• **INFORMATION SUPPLIED**
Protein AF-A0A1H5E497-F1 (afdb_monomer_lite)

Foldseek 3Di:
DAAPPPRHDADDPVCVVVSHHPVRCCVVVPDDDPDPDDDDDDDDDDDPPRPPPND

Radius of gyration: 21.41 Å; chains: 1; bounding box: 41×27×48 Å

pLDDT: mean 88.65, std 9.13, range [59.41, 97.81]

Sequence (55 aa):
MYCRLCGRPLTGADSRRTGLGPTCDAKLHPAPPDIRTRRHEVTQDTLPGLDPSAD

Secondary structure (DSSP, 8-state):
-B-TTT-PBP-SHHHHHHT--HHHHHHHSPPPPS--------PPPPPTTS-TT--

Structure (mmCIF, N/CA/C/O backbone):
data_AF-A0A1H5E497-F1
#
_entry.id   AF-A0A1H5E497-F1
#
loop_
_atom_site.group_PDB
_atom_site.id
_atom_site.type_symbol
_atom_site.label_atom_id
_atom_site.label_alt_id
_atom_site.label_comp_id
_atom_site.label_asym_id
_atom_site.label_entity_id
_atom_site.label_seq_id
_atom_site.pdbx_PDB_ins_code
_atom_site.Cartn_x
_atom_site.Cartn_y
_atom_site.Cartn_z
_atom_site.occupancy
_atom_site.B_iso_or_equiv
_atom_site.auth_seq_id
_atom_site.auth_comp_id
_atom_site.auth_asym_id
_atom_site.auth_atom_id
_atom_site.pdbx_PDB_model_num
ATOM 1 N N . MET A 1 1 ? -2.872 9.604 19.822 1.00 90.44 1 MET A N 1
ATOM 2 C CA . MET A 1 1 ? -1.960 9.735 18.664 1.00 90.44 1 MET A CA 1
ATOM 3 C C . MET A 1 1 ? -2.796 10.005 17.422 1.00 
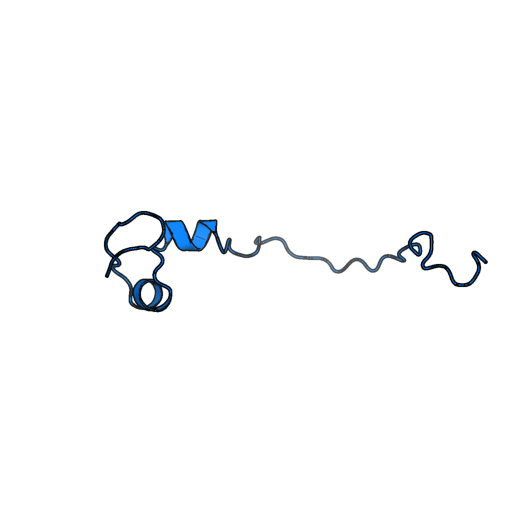90.44 1 MET A C 1
ATOM 5 O O . MET A 1 1 ? -3.825 9.352 17.263 1.00 90.44 1 MET A O 1
ATOM 9 N N . TYR A 1 2 ? -2.396 10.971 16.598 1.00 97.81 2 TYR A N 1
ATOM 10 C CA . TYR A 1 2 ? -3.149 11.431 15.426 1.00 97.81 2 TYR A CA 1
ATOM 11 C C . TYR A 1 2 ? -2.354 11.192 14.145 1.00 97.81 2 TYR A C 1
ATOM 13 O O . TYR A 1 2 ? -1.126 11.136 14.176 1.00 97.81 2 TYR A O 1
ATOM 21 N N . CYS A 1 3 ? -3.052 11.035 13.023 1.00 97.75 3 CYS A N 1
ATOM 22 C CA . CYS A 1 3 ? -2.416 10.882 11.723 1.00 97.75 3 CYS A CA 1
ATOM 23 C C . CYS A 1 3 ? -1.679 12.165 11.326 1.00 97.75 3 CYS A C 1
ATOM 25 O O . CYS A 1 3 ? -2.294 13.228 11.267 1.00 97.75 3 CYS A O 1
ATOM 27 N N . ARG A 1 4 ? -0.401 12.045 10.952 1.00 96.88 4 ARG A N 1
ATOM 28 C CA . ARG A 1 4 ? 0.424 13.179 10.497 1.00 96.88 4 ARG A CA 1
ATOM 29 C C . ARG A 1 4 ? -0.022 13.815 9.174 1.00 96.88 4 ARG A C 1
ATOM 31 O O . ARG A 1 4 ? 0.441 14.897 8.851 1.00 96.88 4 ARG A O 1
ATOM 38 N N . LEU A 1 5 ? -0.890 13.143 8.409 1.00 97.06 5 LEU A N 1
ATOM 39 C CA . LEU A 1 5 ? -1.393 13.643 7.125 1.00 97.06 5 LEU A CA 1
ATOM 40 C C . LEU A 1 5 ? -2.756 14.339 7.257 1.00 97.06 5 LEU A C 1
ATOM 42 O O . LEU A 1 5 ? -2.968 15.391 6.672 1.00 97.06 5 LEU A O 1
ATOM 46 N N . CYS A 1 6 ? -3.698 13.741 7.996 1.00 97.31 6 CYS A N 1
ATOM 47 C CA . CYS A 1 6 ? -5.093 14.204 8.038 1.00 97.31 6 CYS A CA 1
ATOM 48 C C . CYS A 1 6 ? -5.604 14.594 9.432 1.00 97.31 6 CYS A C 1
ATOM 50 O O . CYS A 1 6 ? -6.767 14.964 9.564 1.00 97.31 6 CYS A O 1
ATOM 52 N N . GLY A 1 7 ? -4.794 14.444 10.484 1.00 97.50 7 GLY A N 1
ATOM 53 C CA . GLY A 1 7 ? -5.159 14.813 11.855 1.00 97.50 7 GLY A CA 1
ATOM 54 C C . GLY A 1 7 ? -6.197 13.913 12.538 1.00 97.50 7 GLY A C 1
ATOM 55 O O . GLY A 1 7 ? -6.533 14.156 13.690 1.00 97.50 7 GLY A O 1
ATOM 56 N N . ARG A 1 8 ? -6.708 12.858 11.886 1.00 97.25 8 ARG A N 1
ATOM 57 C CA . ARG A 1 8 ? -7.684 11.930 12.496 1.00 97.25 8 ARG A CA 1
ATOM 58 C C . ARG A 1 8 ? -7.042 11.016 13.553 1.00 97.25 8 ARG A C 1
ATOM 60 O O . ARG A 1 8 ? -5.861 10.680 13.419 1.00 97.25 8 ARG A O 1
ATOM 67 N N . PRO A 1 9 ? -7.791 10.592 14.591 1.00 97.69 9 PRO A N 1
ATOM 68 C CA . PRO A 1 9 ? -7.268 9.710 15.633 1.00 97.69 9 PRO A CA 1
ATOM 69 C C . PRO A 1 9 ? -6.874 8.335 15.074 1.00 97.69 9 PRO A C 1
ATOM 71 O O . PRO A 1 9 ? -7.571 7.767 14.235 1.00 97.69 9 PRO A O 1
ATOM 74 N N . LEU A 1 10 ? -5.749 7.796 15.554 1.00 97.06 10 LEU A N 1
ATOM 75 C CA . LEU A 1 10 ? -5.227 6.491 15.137 1.00 97.06 10 LEU A CA 1
ATOM 76 C C . LEU A 1 10 ? -5.778 5.365 16.022 1.00 97.06 10 LEU A C 1
ATOM 78 O O . LEU A 1 10 ? -5.538 5.334 17.235 1.00 97.06 10 LEU A O 1
ATOM 82 N N . THR A 1 11 ? -6.472 4.412 15.403 1.00 91.94 11 THR A N 1
ATOM 83 C CA . THR A 1 11 ? -7.141 3.301 16.097 1.00 91.94 11 THR A CA 1
ATOM 84 C C . THR A 1 11 ? -6.280 2.036 16.183 1.00 91.94 11 THR A C 1
ATOM 86 O O . THR A 1 11 ? -6.280 1.392 17.229 1.00 91.94 11 THR A O 1
ATOM 89 N N . GLY A 1 12 ? -5.502 1.711 15.144 1.00 92.81 12 GLY A N 1
ATOM 90 C CA . GLY A 1 12 ? -4.668 0.501 15.077 1.00 92.81 12 GLY A CA 1
ATOM 91 C C . GLY A 1 12 ? -3.238 0.672 15.605 1.00 92.81 12 GLY A C 1
ATOM 92 O O . GLY A 1 12 ? -2.670 1.765 15.556 1.00 92.81 12 GLY A O 1
ATOM 93 N N . ALA A 1 13 ? -2.634 -0.423 16.081 1.00 96.19 13 ALA A N 1
ATOM 94 C CA . ALA A 1 13 ? -1.247 -0.440 16.557 1.00 96.19 13 ALA A CA 1
ATOM 95 C C . ALA A 1 13 ? -0.244 -0.104 15.440 1.00 96.19 13 ALA A C 1
ATOM 97 O O . ALA A 1 13 ? 0.651 0.714 15.651 1.00 96.19 13 ALA A O 1
ATOM 98 N N . ASP A 1 14 ? -0.439 -0.657 14.242 1.00 93.75 14 ASP A N 1
ATOM 99 C CA . ASP A 1 14 ? 0.418 -0.365 13.087 1.00 93.75 14 ASP A CA 1
ATOM 100 C C . ASP A 1 14 ? 0.317 1.099 12.672 1.00 93.75 14 ASP A C 1
ATOM 102 O O . ASP A 1 14 ? 1.337 1.758 12.486 1.00 93.75 14 ASP A O 1
ATOM 106 N N . SER A 1 15 ? -0.900 1.650 12.657 1.00 95.94 15 SER A N 1
ATOM 107 C CA . SER A 1 15 ? -1.118 3.071 12.390 1.00 95.94 15 SER A CA 1
ATOM 108 C C . SER A 1 15 ? -0.382 3.962 13.389 1.00 95.94 15 SER A C 1
ATOM 110 O O . SER A 1 15 ? 0.222 4.958 13.001 1.00 95.94 15 SER A O 1
ATOM 112 N N . ARG A 1 16 ? -0.393 3.608 14.683 1.00 95.81 16 ARG A N 1
ATOM 113 C CA . ARG A 1 16 ? 0.377 4.334 15.706 1.00 95.81 16 ARG A CA 1
ATOM 114 C C . ARG A 1 16 ? 1.881 4.218 15.461 1.00 95.81 16 ARG A C 1
ATOM 116 O O . ARG A 1 16 ? 2.578 5.213 15.593 1.00 95.81 16 ARG A O 1
ATOM 123 N N . ARG A 1 17 ? 2.383 3.051 15.057 1.00 96.44 17 ARG A N 1
ATOM 124 C CA . ARG A 1 17 ? 3.812 2.854 14.772 1.00 96.44 17 ARG A CA 1
ATOM 125 C C . ARG A 1 17 ? 4.288 3.696 13.583 1.00 96.44 17 ARG A C 1
ATOM 127 O O . ARG A 1 17 ? 5.366 4.274 13.649 1.00 96.44 17 ARG A O 1
ATOM 134 N N . THR A 1 18 ? 3.487 3.795 12.522 1.00 94.81 18 THR A N 1
ATOM 135 C CA . THR A 1 18 ? 3.831 4.555 11.304 1.00 94.81 18 THR A CA 1
ATOM 136 C C . THR A 1 18 ? 3.446 6.038 11.373 1.00 94.81 18 THR A C 1
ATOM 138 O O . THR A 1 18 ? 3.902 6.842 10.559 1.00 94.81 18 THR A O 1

• **WORK TO BE COMPLETED**
Which lines above run from the one containing "ATOM 83 C CA" down to the one containing "ATOM 108 C C"? Repeat exactly those, both ends included, and nothing else.

• **OUTPUT OF THE TASK**
ATOM 83 C CA . THR A 1 11 ? -7.141 3.301 16.097 1.00 91.94 11 THR A CA 1
ATOM 84 C C . THR A 1 11 ? -6.280 2.036 16.183 1.00 91.94 11 THR A C 1
ATOM 86 O O . THR A 1 11 ? -6.280 1.392 17.229 1.00 91.94 11 THR A O 1
ATOM 89 N N . GLY A 1 12 ? -5.502 1.711 15.144 1.00 92.81 12 GLY A N 1
ATOM 90 C CA . GLY A 1 12 ? -4.668 0.501 15.077 1.00 92.81 12 GLY A CA 1
ATOM 91 C C . GLY A 1 12 ? -3.238 0.672 15.605 1.00 92.81 12 GLY A C 1
ATOM 92 O O . GLY A 1 12 ? -2.670 1.765 15.556 1.00 92.81 12 GLY A O 1
ATOM 93 N N . ALA A 1 13 ? -2.634 -0.423 16.081 1.00 96.19 13 ALA A N 1
ATOM 94 C CA . ALA A 1 13 ? -1.247 -0.440 16.557 1.00 96.19 13 ALA A CA 1
ATOM 95 C C . ALA A 1 13 ? -0.244 -0.104 15.440 1.00 96.19 13 ALA A C 1
ATOM 97 O O . ALA A 1 13 ? 0.651 0.714 15.651 1.00 96.19 13 ALA A O 1
ATOM 98 N N . ASP A 1 14 ? -0.439 -0.657 14.242 1.00 93.75 14 ASP A N 1
ATOM 99 C CA . ASP A 1 14 ? 0.418 -0.365 13.087 1.00 93.75 14 ASP A CA 1
ATOM 100 C C . ASP A 1 14 ? 0.317 1.099 12.672 1.00 93.75 14 ASP A C 1
ATOM 102 O O . ASP A 1 14 ? 1.337 1.758 12.486 1.00 93.75 14 ASP A O 1
ATOM 106 N N . SER A 1 15 ? -0.900 1.650 12.657 1.00 95.94 15 SER A N 1
ATOM 107 C CA . SER A 1 15 ? -1.118 3.071 12.390 1.00 95.94 15 SER A CA 1
ATOM 108 C C . SER A 1 15 ? -0.382 3.962 13.389 1.00 95.94 15 SER A C 1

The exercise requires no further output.